As I also pointed out in the other thread, setting link_ready to false
here means that any spurious connect event (during physical disconnect)
will always be processed, something which can currently lead to a leaked
runtime pm reference.

Wasting some power is of course preferred over crashing the machine, but
please take it into consideration anyway.

Especially if your intention with this patch was to address the resets
we saw with sc8280xp which are gone since the HPD notify revert (which
fixed the hotplug detect issue that left the bridge in a
half-initialised state).

> +
>  	dp_add_event(dp, EV_USER_NOTIFICATION, false, 0);
>  
>  	return 0;

Johan

Johan Hovold March 12, 2024, 4:41 p.m. UTC | #3

On Tue, Mar 12, 2024 at 11:09:11AM +0100, Johan Hovold wrote:
> On Fri, Mar 08, 2024 at 01:45:32PM -0800, Abhinav Kumar wrote:

> > @@ -466,6 +466,8 @@ static int dp_display_notify_disconnect(struct device *dev)
> >  {
> >  	struct dp_display_private *dp = dev_get_dp_display_private(dev);
> >  
> > +	dp->dp_display.link_ready = false;
> 
> As I also pointed out in the other thread, setting link_ready to false
> here means that any spurious connect event (during physical disconnect)
> will always be processed, something which can currently lead to a leaked
> runtime pm reference.
> 
> Wasting some power is of course preferred over crashing the machine, but
> please take it into consideration anyway.
> 
> Especially if your intention with this patch was to address the resets
> we saw with sc8280xp which are gone since the HPD notify revert (which
> fixed the hotplug detect issue that left the bridge in a
> half-initialised state).

Heh. This is getting ridiculous. I just tried running with this patch
and it again breaks hotplug detect in a VT console and in X (where I
could enable a reconnected external display by running xrandr twice
before).

So, please, do not apply this one.

Johan

Johan Hovold March 12, 2024, 4:59 p.m.
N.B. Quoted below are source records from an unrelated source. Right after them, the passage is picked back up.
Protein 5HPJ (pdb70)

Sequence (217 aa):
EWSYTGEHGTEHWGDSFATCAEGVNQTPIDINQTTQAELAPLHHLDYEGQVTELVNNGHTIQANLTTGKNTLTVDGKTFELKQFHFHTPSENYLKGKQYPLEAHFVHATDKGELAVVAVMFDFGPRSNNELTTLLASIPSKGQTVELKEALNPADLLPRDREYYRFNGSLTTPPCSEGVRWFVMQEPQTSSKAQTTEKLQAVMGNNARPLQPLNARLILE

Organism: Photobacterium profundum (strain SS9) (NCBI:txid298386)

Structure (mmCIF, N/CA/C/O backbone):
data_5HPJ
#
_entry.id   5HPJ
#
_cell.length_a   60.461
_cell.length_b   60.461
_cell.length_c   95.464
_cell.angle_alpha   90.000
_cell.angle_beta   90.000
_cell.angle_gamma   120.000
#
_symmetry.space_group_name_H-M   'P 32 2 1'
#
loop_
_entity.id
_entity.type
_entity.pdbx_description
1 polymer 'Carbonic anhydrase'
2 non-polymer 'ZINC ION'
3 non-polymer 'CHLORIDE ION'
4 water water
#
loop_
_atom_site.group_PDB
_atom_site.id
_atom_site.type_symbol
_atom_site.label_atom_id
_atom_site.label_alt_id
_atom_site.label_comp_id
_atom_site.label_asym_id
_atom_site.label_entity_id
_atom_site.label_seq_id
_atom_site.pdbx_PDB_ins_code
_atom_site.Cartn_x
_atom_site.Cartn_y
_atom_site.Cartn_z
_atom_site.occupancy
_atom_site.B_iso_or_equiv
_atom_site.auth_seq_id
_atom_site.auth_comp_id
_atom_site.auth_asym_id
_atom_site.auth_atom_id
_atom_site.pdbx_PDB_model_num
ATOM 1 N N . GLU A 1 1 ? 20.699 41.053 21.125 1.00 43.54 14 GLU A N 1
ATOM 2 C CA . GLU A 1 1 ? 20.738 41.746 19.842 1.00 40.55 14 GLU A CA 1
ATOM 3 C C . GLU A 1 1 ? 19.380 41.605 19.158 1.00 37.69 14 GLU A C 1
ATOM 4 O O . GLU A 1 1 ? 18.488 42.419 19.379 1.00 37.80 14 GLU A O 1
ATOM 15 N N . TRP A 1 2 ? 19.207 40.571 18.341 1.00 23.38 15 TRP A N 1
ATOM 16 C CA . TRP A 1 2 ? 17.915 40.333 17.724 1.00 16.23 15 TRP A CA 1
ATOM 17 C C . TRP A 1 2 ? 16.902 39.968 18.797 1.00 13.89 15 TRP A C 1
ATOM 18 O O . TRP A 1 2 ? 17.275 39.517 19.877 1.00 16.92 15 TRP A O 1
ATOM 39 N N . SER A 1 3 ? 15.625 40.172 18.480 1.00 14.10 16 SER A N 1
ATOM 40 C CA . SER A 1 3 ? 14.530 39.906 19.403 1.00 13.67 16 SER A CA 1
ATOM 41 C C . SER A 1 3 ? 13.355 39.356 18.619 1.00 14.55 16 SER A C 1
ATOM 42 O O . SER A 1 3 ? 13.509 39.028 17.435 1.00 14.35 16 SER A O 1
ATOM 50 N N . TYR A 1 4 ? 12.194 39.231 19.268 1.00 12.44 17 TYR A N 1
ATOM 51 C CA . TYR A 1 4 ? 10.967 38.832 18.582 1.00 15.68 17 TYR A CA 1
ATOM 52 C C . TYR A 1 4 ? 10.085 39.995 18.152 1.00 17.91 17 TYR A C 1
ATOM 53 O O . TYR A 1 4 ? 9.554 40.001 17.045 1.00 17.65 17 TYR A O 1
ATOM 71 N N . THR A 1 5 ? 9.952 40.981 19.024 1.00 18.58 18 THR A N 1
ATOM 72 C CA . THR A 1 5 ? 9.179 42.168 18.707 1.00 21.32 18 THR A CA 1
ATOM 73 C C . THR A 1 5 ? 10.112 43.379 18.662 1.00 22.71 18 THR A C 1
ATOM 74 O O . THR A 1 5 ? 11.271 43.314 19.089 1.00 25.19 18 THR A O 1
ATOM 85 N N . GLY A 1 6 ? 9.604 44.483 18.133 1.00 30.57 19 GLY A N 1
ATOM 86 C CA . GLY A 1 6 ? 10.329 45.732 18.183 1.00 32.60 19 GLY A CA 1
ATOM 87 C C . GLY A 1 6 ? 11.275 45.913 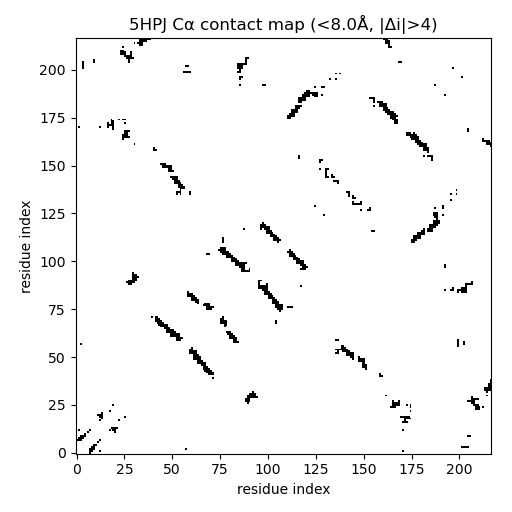17.019 1.00 30.31 19 GLY A C 1
ATOM 88 O O . GLY A 1 6 ? 11.165 45.232 15.996 1.00 26.33 19 GLY A O 1
ATOM 92 N N . GLU A 1 7 ? 12.218 46.832 17.201 1.00 30.77 20 GLU A N 1
ATOM 93 C CA . GLU A 1 7 ? 13.115 47.261 16.135 1.00 36.25 20 GLU A CA 1
ATOM 94 C C . GLU A 1 7 ? 13.934 46.111 15.565 1.00 31.17 20 GLU A C 1
ATOM 95 O O . GLU A 1 7 ? 14.244 46.100 14.375 1.00 27.62 20 GLU A O 1
ATOM 107 N N . HIS A 1 8 ? 14.292 45.156 16.417 1.00 25.21 21 HIS A N 1
ATOM 108 C CA . HIS A 1 8 ? 15.144 44.044 15.994 1.00 21.21 21 HIS A CA 1
ATOM 109 C C . HIS A 1 8 ? 14.368 42.738 15.996 1.00 21.14 21 HIS A C 1
ATOM 110 O O . HIS A 1 8 ? 14.974 41.655 16.034 1.00 16.78 21 HIS A O 1
ATOM 125 N N . GLY A 1 9 ? 13.038 42.859 15.932 1.00 18.11 22 GLY A N 1
ATOM 126 C CA . GLY A 1 9 ? 12.125 41.725 15.962 1.00 16.84 22 GLY A CA 1
ATOM 127 C C . GLY A 1 9 ? 12.087 40.965 14.654 1.00 16.38 22 GLY A C 1
ATOM 128 O O . GLY A 1 9 ? 12.826 41.296 13.727 1.00 16.29 22 GLY A O 1
ATOM 132 N N . THR A 1 10 ? 11.206 39.964 14.574 1.00 15.46 23 THR A N 1
ATOM 133 C CA . THR A 1 10 ? 11.178 39.036 13.443 1.00 16.76 23 THR A CA 1
ATOM 134 C C . THR A 1 10 ? 11.012 39.742 12.116 1.00 20.18 23 THR A C 1
ATOM 135 O O . THR A 1 10 ? 11.535 39.281 11.105 1.00 17.32 23 THR A O 1
ATOM 146 N N . GLU A 1 11 ? 10.306 40.871 12.118 1.00 20.68 24 GLU A N 1
ATOM 147 C CA . GLU A 1 11 ? 10.071 41.623 10.884 1.00 30.34 24 GLU A CA 1
ATOM 148 C C . GLU A 1 11 ? 11.333 42.289 10.331 1.00 29.38 24 GLU A C 1
ATOM 149 O O . GLU A 1 11 ? 11.354 42.751 9.188 1.00 28.07 24 GLU A O 1
ATOM 161 N N . HIS A 1 12 ? 12.384 42.338 11.138 1.00 17.40 25 HIS A N 1
ATOM 162 C CA . HIS A 1 12 ? 13.608 43.021 10.744 1.00 19.67 25 HIS A CA 1
ATOM 163 C C . HIS A 1 12 ? 14.843 42.136 10.808 1.00 18.12 25 HIS A C 1
ATOM 164 O O . HIS A 1 12 ? 15.949 42.618 10.664 1.00 15.12 25 HIS A O 1
ATOM 179 N N . TRP A 1 13 ? 14.662 40.839 11.024 1.00 14.48 26 TRP A N 1
ATOM 180 C CA . TRP A 1 13 ? 15.810 39.932 11.082 1.00 11.42 26 TRP A CA 1
ATOM 181 C C . TRP A 1 13 ? 16.664 40.015 9.821 1.00 13.83 26 TRP A C 1
ATOM 182 O O . TRP A 1 13 ? 17.877 39.839 9.885 1.00 14.89 26 TRP A O 1
ATOM 203 N N . GLY A 1 14 ? 16.034 40.291 8.681 1.00 15.86 27 GLY A N 1
ATOM 204 C CA . GLY A 1 14 ?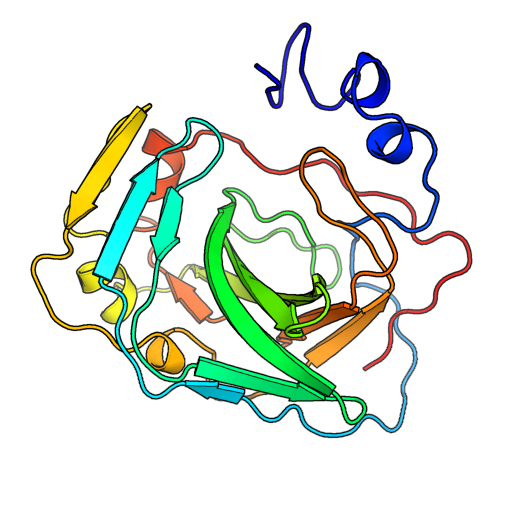 16.748 40.404 7.416 1.00 18.10 27 GLY A CA 1
ATOM 205 C C . GLY A 1 14 ? 17.808 41.496 7.368 1.00 20.50 27 GLY A C 1
ATOM 206 O O . GLY A 1 14 ? 18.731 41.424 6.563 1.00 23.54 27 GLY A O 1
ATOM 210 N N . ASP A 1 15 ? 17.701 42.487 8.251 1.00 21.06 28 ASP A N 1
ATOM 211 C CA . ASP A 1 15 ? 18.696 43.560 8.329 1.00 27.06 28 ASP A CA 1
ATOM 212 C C . ASP A 1 15 ? 20.109 43.037 8.508 1.00 25.24 28 ASP A C 1
ATOM 213 O O . ASP A 1 15 ? 21.052 43.570 7.924 1.00 28.40 28 ASP A O 1
ATOM 222 N N . SER A 1 16 ? 20.262 42.018 9.354 1.00 17.47 29 SER A N 1
ATOM 223 C CA . SER A 1 16 ? 21.562 41.437 9.619 1.00 20.18 29 SER A CA 1
ATOM 224 C C . SER A 1 16 ? 21.665 39.975 9.194 1.00 19.76 29 SER A C 1
ATOM 225 O O . SER A 1 16 ? 22.767 39.445 9.120 1.00 22.86 29 SER A O 1
ATOM 233 N N . PHE A 1 17 ? 20.526 39.318 8.935 1.00 14.56 30 PHE A N 1
ATOM 234 C CA . PHE A 1 17 ? 20.518 37.885 8.633 1.00 13.64 30 PHE A CA 1
ATOM 235 C C . PHE A 1 17 ? 19.647 37.641 7.407 1.00 14.08 30 PHE A C 1
ATOM 236 O O . PHE A 1 17 ? 18.450 37.389 7.525 1.00 13.33 30 PHE A O 1
ATOM 253 N N . ALA A 1 18 ? 20.253 37.752 6.232 1.00 12.97 31 ALA A N 1
ATOM 254 C CA . ALA A 1 18 ? 19.498 37.812 4.989 1.00 13.47 31 ALA A CA 1
ATOM 255 C C . ALA A 1 18 ? 18.544 36.637 4.766 1.00 12.56 31 ALA A C 1
ATOM 256 O O . ALA A 1 18 ? 17.464 36.809 4.222 1.00 12.72 31 ALA A O 1
ATOM 263 N N . THR A 1 19 ? 18.960 35.440 5.142 1.00 12.08 32 THR A N 1
ATOM 264 C CA . THR A 1 19 ? 18.149 34.259 4.864 1.00 9.38 32 THR A CA 1
ATOM 265 C C . THR A 1 19 ? 16.827 34.315 5.597 1.00 9.22 32 THR A C 1
ATOM 266 O O . THR A 1 19 ? 15.835 33.792 5.119 1.00 9.38 32 THR A O 1
ATOM 277 N N . CYS A 1 20 ? 16.798 34.964 6.754 1.00 9.51 33 CYS A N 1
ATOM 278 C CA . CYS A 1 20 ? 15.558 35.097 7.513 1.00 8.81 33 CYS A CA 1
ATOM 279 C C . CYS A 1 20 ? 14.467 35.790 6.698 1.00 11.16 33 CYS A C 1
ATOM 280 O O . CYS A 1 20 ? 13.291 35.477 6.849 1.00 14.46 33 CYS A O 1
ATOM 287 N N . ALA A 1 21 ? 14.865 36.723 5.844 1.00 9.40 34 ALA A N 1
ATOM 288 C CA . ALA A 1 21 ? 13.917 37.474 5.012 1.00 11.22 34 ALA A CA 1
ATOM 289 C C . ALA A 1 21 ? 13.786 36.967 3.578 1.00 13.03 34 ALA A C 1
ATOM 290 O O . ALA A 1 21 ? 12.726 37.125 2.982 1.00 15.72 34 ALA A O 1
ATOM 297 N N . GLU A 1 22 ? 14.843 36.375 3.031 1.00 9.37 35 GLU A N 1
ATOM 298 C CA . GLU A 1 22 ? 14.878 35.980 1.623 1.00 11.54 35 GLU A CA 1
ATOM 299 C C . GLU A 1 22 ? 14.569 34.505 1.375 1.00 11.56 35 GLU A C 1
ATOM 300 O O . GLU A 1 22 ? 14.145 34.125 0.286 1.00 10.90 35 GLU A O 1
ATOM 312 N N . GLY A 1 23 ? 14.807 33.659 2.358 1.00 10.45 36 GLY A N 1
ATOM 313 C CA . GLY A 1 23 ? 14.554 32.252 2.155 1.00 9.19 36 GLY A CA 1
ATOM 314 C C . GLY A 1 23 ? 13.080 31.934 1.943 1.00 7.98 36 GLY A C 1
ATOM 315 O O . GLY A 1 23 ? 12.176 32.552 2.535 1.00 9.16 36 GLY A O 1
ATOM 319 N N . VAL A 1 24 ? 12.836 30.931 1.102 1.00 7.80 37 VAL A N 1
ATOM 320 C CA . VAL A 1 24 ? 11.491 30.455 0.813 1.00 7.55 37 VAL A CA 1
ATOM 321 C C . VAL A 1 24 ? 11.330 28.971 1.169 1.00 6.82 37 VAL A C 1
ATOM 322 O O . VAL A 1 24 ? 10.412 28.302 0.730 1.00 7.44 37 VAL A O 1
ATOM 335 N N . ASN A 1 25 ? 12.214 28.487 2.037 1.00 8.11 38 ASN A N 1
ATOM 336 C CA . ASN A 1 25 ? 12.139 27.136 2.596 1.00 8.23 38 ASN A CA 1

UTC | #4

On Tue, Mar 12, 2024 at 05:41:23PM +0100, Johan Hovold wrote:
> On Tue, Mar 12, 2024 at 11:09:11AM +0100, Johan Hovold wrote:
> > On Fri, Mar 08, 2024 at 01:45:32PM -0800, Abhinav Kumar wrote:
> 
> > > @@ -466,6 +466,8 @@ static int dp_display_notify_disconnect(struct device *dev)
> > >  {
> > >  	struct dp_display_private *dp = dev_get_dp_display_private(dev);
> > >  
> > > +	dp->dp_display.link_ready = false;
> > 
> > As I also pointed out in the other thread, setting link_ready to false
> > here means that any spurious connect event (during physical disconnect)
> > will always be processed, something which can currently lead to a leaked
> > runtime pm reference.
> > 
> > Wasting some power is of course preferred over crashing the machine, but
> > please take it into consideration anyway.
> > 
> > Especially if your intention with this patch was to address the resets
> > we saw with sc8280xp which are gone since the HPD notify revert (which
> > fixed the hotplug detect issue that left the bridge in a
> > half-initialised state).
> 
> Heh. This is getting ridiculous. I just tried running with this patch
> and it again breaks hotplug detect in a VT console and in X (where I
> could enable a reconnected external display by running xrandr twice
> before).
> 
> So, please, do not apply this one.

To make things worse, I indeed also hit the reset when disconnecting
after such a failed hotplug.

Johan

Abhinav Kumar March 12, 2024, 5:39 p.m. UTC | #5

On 3/12/2024 9:59 AM, Johan Hovold wrote:
> On Tue, Mar 12, 2024 at 05:41:23PM +0100, Johan Hovold wrote:
>> On Tue, Mar 12, 2024 at 11:09:11AM +0100, Johan Hovold wrote:
>>> On Fri, Mar 08, 2024 at 01:45:32PM -0800, Abhinav Kumar wrote:
>>
>>>> @@ -466,6 +466,8 @@ static int dp_display_notify_disconnect(struct device *dev)
>>>>   {
>>>>   	struct dp_display_private *dp = dev_get_dp_display_private(dev);
>>>>   
>>>> +	dp->dp_display.link_ready = false;
>>>
>>> As I also pointed out in the other thread, setting link_ready to false
>>> here means that any spurious connect event (during physical disconnect)
>>> will always be processed, something which can currently lead to a leaked
>>> runtime pm reference.
>>>
>>> Wasting some power is of course preferred over crashing the machine, but
>>> please take it into consideration anyway.
>>>
>>> Especially if your intention with this patch was to address the resets
>>> we saw with sc8280xp which are gone since the HPD notify revert (which
>>> fixed the hotplug detect issue that left the bridge in a
>>> half-initialised state).
>>
>> Heh. This is getting ridiculous. I just tried running with this patch
>> and it again breaks hotplug detect in a VT console and in X (where I
>> could enable a reconnected external display by running xrandr twice
>> before).
>>
>> So, please, do not apply this one.
> 
> To make things worse, I indeed also hit the reset when disconnecting
> after such a failed hotplug.
> 
> Johan

Ack, I will hold off till I analyze your issues more which you have 
listed in separate replies. Especially about the spurious connect, I 
believe you are trying to mention that, by adding logs, you are able to 
delay the processing of a connect event to *make* it like a spurious 
one? In case, I got this part wrong, can you pls explain the spurious 
connect scenario again?

A short response on why this change was made is that commit can be 
issued by userspace or the fbdev client. So userspace involvement only 
makes commit happen from a different path. It would be incorrect to 
assume the issues from the earlier bug and the current one are different 
only because there was userspace involvement in that one and not this.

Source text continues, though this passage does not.